━━━ Records supplied ━━━

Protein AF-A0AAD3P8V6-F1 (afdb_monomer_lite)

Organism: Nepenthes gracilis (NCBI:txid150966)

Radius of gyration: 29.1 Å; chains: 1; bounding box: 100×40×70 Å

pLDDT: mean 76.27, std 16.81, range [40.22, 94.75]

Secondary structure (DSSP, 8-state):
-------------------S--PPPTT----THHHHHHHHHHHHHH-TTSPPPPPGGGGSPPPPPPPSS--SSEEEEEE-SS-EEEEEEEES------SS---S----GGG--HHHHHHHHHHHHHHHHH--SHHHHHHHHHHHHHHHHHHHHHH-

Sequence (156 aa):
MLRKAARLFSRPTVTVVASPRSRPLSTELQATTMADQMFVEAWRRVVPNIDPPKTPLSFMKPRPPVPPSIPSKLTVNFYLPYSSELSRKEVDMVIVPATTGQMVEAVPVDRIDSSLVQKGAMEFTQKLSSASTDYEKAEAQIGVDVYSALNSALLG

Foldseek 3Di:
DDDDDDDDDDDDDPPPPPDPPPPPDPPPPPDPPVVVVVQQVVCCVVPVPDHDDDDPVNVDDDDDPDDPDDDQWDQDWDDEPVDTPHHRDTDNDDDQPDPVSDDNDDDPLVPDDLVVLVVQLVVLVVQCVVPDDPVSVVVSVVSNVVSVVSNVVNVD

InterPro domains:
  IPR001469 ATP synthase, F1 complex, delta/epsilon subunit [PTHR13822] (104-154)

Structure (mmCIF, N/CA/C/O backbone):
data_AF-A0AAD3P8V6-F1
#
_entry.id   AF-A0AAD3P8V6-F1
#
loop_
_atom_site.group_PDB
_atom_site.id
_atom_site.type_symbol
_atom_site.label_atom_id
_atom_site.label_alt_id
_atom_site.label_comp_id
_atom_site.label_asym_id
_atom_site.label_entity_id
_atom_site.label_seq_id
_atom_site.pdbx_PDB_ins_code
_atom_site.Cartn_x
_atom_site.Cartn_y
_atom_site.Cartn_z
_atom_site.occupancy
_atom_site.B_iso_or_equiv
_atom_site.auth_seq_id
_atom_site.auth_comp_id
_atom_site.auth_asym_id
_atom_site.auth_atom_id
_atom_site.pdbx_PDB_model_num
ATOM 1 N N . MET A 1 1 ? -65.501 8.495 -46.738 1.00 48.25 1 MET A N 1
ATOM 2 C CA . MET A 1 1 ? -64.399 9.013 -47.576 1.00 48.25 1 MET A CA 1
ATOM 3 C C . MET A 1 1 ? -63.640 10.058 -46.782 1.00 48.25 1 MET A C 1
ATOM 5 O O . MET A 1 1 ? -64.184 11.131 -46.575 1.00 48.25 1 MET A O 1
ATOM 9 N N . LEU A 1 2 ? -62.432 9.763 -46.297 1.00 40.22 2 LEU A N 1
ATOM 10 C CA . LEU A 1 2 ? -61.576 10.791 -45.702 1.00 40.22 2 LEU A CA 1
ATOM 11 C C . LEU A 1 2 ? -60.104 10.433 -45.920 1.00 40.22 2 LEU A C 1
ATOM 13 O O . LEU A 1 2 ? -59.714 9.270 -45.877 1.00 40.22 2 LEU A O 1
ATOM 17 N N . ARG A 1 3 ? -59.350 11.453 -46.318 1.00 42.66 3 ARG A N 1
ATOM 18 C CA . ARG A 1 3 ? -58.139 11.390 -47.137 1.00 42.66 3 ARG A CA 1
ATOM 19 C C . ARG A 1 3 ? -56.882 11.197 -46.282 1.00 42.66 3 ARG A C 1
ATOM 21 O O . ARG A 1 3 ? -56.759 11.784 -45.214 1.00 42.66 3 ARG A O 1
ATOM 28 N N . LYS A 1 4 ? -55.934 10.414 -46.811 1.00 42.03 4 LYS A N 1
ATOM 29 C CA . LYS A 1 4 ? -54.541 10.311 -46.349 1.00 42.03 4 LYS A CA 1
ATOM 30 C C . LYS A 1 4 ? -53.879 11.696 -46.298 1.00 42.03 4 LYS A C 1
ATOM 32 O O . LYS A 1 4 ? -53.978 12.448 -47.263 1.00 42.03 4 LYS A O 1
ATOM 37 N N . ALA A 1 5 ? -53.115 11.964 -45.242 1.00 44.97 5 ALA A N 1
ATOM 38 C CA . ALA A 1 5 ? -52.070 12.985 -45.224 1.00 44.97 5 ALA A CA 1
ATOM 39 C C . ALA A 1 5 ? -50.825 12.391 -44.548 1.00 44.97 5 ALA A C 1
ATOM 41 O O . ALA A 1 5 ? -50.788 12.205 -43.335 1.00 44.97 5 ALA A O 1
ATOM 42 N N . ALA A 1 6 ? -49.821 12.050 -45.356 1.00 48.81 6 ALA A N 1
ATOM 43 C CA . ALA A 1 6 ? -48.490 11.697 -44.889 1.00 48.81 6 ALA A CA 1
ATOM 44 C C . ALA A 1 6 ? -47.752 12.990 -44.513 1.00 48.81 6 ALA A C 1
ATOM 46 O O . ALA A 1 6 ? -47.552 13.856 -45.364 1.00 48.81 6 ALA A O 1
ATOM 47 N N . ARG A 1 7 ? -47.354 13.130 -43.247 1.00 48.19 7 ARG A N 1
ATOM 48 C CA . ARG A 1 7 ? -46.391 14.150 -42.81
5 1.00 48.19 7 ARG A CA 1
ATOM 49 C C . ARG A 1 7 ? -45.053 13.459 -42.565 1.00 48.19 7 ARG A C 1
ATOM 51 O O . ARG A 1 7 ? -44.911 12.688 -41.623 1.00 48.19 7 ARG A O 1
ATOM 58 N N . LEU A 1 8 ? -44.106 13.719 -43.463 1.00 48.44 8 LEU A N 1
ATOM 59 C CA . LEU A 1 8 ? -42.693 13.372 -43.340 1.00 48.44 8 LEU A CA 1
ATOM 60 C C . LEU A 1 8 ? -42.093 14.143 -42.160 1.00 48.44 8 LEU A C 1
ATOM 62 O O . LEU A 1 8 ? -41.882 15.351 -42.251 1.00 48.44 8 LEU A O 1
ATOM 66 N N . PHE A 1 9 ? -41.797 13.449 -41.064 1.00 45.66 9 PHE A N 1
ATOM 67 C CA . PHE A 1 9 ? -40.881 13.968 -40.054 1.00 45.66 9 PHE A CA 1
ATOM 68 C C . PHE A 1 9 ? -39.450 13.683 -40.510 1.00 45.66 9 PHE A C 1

━━━
━━━ Records supplied ━━━

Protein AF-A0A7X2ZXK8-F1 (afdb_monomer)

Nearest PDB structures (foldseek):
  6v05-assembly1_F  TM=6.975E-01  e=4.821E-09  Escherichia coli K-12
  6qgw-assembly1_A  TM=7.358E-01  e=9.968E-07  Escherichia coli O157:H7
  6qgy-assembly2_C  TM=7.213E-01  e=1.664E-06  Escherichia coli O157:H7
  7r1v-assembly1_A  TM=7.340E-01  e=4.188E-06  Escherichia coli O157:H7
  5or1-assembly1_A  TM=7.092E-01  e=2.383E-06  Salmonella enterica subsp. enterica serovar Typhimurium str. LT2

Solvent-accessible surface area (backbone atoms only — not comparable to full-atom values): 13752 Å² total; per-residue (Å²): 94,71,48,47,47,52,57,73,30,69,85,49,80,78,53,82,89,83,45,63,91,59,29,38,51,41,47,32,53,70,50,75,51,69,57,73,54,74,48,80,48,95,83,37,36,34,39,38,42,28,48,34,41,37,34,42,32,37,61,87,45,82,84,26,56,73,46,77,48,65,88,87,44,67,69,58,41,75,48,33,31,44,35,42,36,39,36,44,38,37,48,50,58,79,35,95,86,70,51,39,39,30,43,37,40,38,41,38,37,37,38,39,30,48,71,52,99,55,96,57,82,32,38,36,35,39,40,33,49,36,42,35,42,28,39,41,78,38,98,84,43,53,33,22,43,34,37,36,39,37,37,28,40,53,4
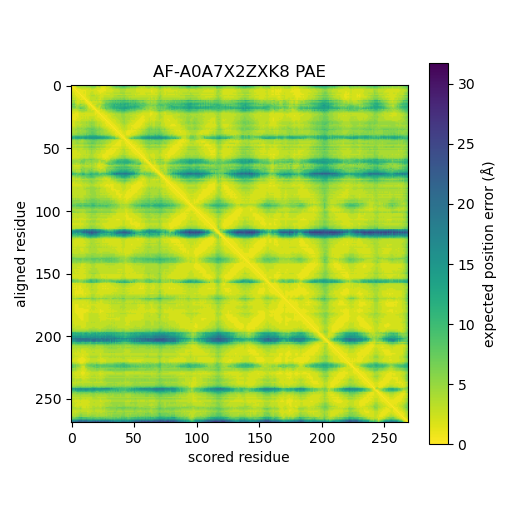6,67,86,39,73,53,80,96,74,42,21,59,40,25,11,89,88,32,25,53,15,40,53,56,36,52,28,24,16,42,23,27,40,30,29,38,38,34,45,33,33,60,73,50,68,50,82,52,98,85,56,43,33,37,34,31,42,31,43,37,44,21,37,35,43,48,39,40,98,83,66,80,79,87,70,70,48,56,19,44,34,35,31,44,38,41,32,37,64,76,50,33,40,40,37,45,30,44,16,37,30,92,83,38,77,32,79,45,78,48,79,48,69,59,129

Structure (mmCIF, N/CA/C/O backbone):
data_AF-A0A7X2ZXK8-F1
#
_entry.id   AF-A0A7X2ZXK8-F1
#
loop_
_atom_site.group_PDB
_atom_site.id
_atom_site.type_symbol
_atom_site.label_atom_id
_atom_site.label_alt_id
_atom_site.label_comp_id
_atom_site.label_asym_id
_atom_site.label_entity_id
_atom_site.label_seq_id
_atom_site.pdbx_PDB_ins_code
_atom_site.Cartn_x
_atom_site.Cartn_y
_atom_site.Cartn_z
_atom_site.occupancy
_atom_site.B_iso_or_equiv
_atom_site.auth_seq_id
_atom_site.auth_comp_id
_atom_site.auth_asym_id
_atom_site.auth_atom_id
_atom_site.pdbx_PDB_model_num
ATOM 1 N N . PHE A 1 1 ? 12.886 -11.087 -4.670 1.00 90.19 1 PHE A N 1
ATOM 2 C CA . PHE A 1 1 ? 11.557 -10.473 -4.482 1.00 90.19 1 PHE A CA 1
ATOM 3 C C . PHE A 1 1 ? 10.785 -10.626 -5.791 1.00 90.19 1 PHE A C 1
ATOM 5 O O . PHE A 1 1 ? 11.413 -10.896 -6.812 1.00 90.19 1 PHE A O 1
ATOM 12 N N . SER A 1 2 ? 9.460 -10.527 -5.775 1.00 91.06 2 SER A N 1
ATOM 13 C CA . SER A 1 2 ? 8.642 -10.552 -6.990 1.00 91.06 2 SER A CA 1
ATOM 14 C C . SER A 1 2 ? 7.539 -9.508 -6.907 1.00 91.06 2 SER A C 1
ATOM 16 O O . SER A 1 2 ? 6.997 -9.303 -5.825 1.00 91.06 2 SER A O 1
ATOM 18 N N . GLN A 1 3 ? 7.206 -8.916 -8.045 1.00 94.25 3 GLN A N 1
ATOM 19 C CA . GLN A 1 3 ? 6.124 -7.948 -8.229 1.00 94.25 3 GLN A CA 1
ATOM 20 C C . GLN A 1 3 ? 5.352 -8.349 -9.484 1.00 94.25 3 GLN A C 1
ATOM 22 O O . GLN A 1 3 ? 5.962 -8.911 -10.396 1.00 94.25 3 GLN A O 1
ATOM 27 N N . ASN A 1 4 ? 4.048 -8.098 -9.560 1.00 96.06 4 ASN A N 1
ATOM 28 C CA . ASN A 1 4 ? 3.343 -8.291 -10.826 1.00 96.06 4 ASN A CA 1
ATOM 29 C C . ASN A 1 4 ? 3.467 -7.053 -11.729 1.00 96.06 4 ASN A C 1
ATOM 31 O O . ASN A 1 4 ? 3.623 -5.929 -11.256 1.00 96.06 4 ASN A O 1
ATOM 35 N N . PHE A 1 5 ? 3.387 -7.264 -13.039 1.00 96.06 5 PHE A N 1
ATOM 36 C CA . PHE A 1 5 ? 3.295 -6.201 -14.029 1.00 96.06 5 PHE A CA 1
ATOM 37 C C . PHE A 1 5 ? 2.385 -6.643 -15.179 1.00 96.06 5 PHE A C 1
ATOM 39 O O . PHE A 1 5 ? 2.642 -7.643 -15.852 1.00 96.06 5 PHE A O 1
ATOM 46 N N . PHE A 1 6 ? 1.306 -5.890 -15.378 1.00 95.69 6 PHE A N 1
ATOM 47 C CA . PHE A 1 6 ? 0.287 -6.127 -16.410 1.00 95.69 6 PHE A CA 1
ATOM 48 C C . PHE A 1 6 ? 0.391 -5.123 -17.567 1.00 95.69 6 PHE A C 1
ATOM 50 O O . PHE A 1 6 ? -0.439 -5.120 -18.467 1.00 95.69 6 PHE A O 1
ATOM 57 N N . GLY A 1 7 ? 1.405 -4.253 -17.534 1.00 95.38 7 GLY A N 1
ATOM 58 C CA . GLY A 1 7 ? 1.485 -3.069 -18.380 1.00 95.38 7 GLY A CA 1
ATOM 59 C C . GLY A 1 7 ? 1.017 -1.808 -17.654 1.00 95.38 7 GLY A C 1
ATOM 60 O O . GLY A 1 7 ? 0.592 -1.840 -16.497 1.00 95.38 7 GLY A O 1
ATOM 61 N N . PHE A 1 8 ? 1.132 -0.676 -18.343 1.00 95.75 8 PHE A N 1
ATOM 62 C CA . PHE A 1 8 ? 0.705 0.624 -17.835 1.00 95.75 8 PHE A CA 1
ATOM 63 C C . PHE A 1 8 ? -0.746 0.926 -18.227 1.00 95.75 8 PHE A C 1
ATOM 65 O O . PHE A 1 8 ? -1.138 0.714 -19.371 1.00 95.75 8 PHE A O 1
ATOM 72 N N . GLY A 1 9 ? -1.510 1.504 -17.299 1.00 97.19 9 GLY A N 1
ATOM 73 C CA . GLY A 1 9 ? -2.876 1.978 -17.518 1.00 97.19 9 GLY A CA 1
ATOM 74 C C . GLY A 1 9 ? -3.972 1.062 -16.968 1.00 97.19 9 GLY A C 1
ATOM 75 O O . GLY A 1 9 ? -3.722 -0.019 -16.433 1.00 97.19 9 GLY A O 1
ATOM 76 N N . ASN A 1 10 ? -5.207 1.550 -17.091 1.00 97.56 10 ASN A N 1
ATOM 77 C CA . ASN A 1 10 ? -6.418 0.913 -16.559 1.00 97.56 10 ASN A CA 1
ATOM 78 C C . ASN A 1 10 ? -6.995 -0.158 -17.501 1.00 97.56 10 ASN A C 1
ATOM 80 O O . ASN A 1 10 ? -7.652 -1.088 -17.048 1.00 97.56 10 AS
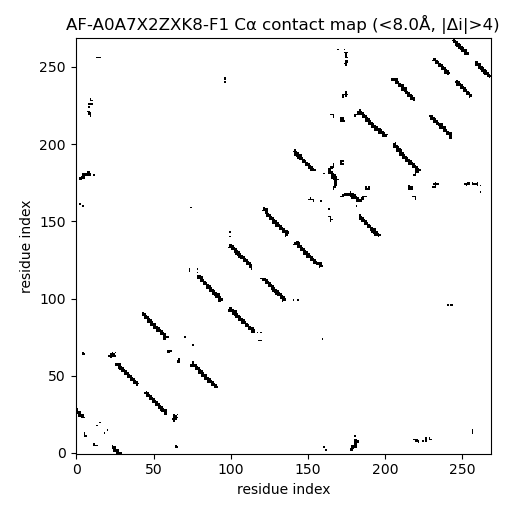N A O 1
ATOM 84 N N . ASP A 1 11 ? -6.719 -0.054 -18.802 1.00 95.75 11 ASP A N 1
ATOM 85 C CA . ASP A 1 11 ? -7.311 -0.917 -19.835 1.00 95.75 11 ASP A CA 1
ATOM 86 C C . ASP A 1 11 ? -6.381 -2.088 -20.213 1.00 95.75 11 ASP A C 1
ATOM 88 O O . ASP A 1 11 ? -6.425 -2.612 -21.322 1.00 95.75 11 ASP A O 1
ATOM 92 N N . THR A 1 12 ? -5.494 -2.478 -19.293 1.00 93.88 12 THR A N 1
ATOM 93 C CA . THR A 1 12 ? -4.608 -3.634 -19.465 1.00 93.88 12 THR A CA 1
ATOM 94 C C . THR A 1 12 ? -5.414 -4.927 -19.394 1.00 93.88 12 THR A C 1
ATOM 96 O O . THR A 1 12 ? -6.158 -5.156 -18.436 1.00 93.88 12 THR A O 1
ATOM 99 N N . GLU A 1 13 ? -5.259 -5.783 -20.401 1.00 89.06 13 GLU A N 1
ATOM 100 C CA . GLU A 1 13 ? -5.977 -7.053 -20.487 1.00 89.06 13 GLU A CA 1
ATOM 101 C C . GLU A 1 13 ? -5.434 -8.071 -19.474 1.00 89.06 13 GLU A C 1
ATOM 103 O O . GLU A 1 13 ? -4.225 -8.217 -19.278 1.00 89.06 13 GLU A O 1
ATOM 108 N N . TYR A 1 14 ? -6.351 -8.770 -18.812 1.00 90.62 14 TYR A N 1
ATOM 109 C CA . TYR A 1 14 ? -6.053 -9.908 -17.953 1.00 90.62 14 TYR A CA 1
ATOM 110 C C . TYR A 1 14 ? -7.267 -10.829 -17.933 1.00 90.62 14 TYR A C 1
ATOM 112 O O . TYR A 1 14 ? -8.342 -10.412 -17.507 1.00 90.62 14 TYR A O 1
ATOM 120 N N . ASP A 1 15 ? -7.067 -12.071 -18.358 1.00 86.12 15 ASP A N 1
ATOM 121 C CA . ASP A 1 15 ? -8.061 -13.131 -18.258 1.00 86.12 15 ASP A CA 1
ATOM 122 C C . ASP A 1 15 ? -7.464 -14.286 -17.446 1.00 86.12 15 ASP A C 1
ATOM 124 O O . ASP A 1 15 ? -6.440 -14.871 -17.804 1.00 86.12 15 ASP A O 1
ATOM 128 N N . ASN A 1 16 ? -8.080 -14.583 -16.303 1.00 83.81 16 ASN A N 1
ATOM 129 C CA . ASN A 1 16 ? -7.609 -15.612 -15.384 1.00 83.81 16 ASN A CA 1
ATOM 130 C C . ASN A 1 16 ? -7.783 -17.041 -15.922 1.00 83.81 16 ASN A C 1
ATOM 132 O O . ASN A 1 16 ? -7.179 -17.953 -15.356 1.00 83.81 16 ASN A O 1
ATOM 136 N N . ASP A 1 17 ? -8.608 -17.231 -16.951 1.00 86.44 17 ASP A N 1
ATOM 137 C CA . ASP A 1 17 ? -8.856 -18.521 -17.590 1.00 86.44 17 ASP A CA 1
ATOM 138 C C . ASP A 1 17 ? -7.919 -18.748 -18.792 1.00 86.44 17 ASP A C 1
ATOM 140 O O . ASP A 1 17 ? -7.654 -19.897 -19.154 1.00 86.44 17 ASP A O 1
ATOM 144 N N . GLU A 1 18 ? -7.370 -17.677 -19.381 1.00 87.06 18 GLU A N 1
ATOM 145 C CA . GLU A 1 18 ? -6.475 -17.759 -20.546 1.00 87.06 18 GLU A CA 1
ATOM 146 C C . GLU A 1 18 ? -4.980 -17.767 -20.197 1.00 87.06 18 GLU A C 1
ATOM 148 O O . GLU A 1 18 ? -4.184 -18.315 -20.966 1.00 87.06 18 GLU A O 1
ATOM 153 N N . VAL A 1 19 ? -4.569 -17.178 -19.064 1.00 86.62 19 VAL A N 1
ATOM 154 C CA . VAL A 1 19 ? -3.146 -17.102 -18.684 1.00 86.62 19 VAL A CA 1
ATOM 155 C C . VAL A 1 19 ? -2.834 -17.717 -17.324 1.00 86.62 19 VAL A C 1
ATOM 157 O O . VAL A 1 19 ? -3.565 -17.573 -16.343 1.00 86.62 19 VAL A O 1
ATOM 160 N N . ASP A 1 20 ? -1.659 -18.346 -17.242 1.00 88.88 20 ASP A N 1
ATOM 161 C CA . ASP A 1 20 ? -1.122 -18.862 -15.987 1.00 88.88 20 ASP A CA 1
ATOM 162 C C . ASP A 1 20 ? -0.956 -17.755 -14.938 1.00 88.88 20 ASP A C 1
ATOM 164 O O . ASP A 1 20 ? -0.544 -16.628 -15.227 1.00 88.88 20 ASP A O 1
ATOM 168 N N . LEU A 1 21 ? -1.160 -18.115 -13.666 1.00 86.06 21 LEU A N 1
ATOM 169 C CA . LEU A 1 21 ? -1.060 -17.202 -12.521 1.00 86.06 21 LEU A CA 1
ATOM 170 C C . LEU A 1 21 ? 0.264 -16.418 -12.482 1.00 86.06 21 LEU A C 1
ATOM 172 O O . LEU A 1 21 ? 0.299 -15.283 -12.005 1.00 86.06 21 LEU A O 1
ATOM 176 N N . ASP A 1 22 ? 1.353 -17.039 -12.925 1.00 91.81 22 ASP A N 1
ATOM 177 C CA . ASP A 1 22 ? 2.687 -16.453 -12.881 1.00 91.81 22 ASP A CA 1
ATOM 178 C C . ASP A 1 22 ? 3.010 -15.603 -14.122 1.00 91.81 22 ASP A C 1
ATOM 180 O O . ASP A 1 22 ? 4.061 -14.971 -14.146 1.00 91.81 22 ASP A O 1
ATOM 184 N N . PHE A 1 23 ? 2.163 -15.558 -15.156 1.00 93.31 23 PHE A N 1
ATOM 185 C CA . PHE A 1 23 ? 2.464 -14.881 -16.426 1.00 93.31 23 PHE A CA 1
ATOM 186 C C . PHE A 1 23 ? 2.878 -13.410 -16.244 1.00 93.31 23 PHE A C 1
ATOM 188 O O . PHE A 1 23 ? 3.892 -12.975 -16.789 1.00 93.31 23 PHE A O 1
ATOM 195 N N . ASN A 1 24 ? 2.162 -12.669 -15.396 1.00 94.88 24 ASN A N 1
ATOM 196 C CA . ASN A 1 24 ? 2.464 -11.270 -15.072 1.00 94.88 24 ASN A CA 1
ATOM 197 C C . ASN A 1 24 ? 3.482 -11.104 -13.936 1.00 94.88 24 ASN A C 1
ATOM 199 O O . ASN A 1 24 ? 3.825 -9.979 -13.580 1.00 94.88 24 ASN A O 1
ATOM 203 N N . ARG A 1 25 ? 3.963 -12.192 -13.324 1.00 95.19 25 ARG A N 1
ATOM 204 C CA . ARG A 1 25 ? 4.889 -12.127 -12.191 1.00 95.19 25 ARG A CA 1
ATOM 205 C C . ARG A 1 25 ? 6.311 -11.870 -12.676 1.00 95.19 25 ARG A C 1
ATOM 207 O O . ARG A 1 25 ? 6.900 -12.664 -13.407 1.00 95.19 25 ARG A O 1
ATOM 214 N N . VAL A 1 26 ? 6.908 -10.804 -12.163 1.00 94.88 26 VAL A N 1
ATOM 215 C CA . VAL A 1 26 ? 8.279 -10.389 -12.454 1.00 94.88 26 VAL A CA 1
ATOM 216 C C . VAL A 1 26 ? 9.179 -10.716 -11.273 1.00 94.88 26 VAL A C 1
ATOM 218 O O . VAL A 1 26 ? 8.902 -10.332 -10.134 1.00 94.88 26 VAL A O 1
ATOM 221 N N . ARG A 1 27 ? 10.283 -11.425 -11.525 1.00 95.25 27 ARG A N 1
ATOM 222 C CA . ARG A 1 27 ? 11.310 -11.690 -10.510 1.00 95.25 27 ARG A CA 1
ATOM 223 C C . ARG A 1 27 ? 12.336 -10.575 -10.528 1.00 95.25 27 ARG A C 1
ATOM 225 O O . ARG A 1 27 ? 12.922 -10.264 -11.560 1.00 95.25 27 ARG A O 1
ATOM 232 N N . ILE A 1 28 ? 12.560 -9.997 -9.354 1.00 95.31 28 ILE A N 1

━━━

# To do:
Write out exactly the lines that fall from the line with "ATOM 112 O O" to the line with "ATOM 121 C CA" in the records above, keeping both ends.

# Exercise output:
ATOM 112 O O . TYR A 1 14 ? -8.342 -10.412 -17.507 1.00 90.62 14 TYR A O 1
ATOM 120 N N . ASP A 1 15 ? -7.067 -12.071 -18.358 1.00 86.12 15 ASP A N 1
ATOM 121 C CA . ASP A 1 15 ? -8.061 -13.131 -18.258 1.00 86.12 15 ASP A CA 1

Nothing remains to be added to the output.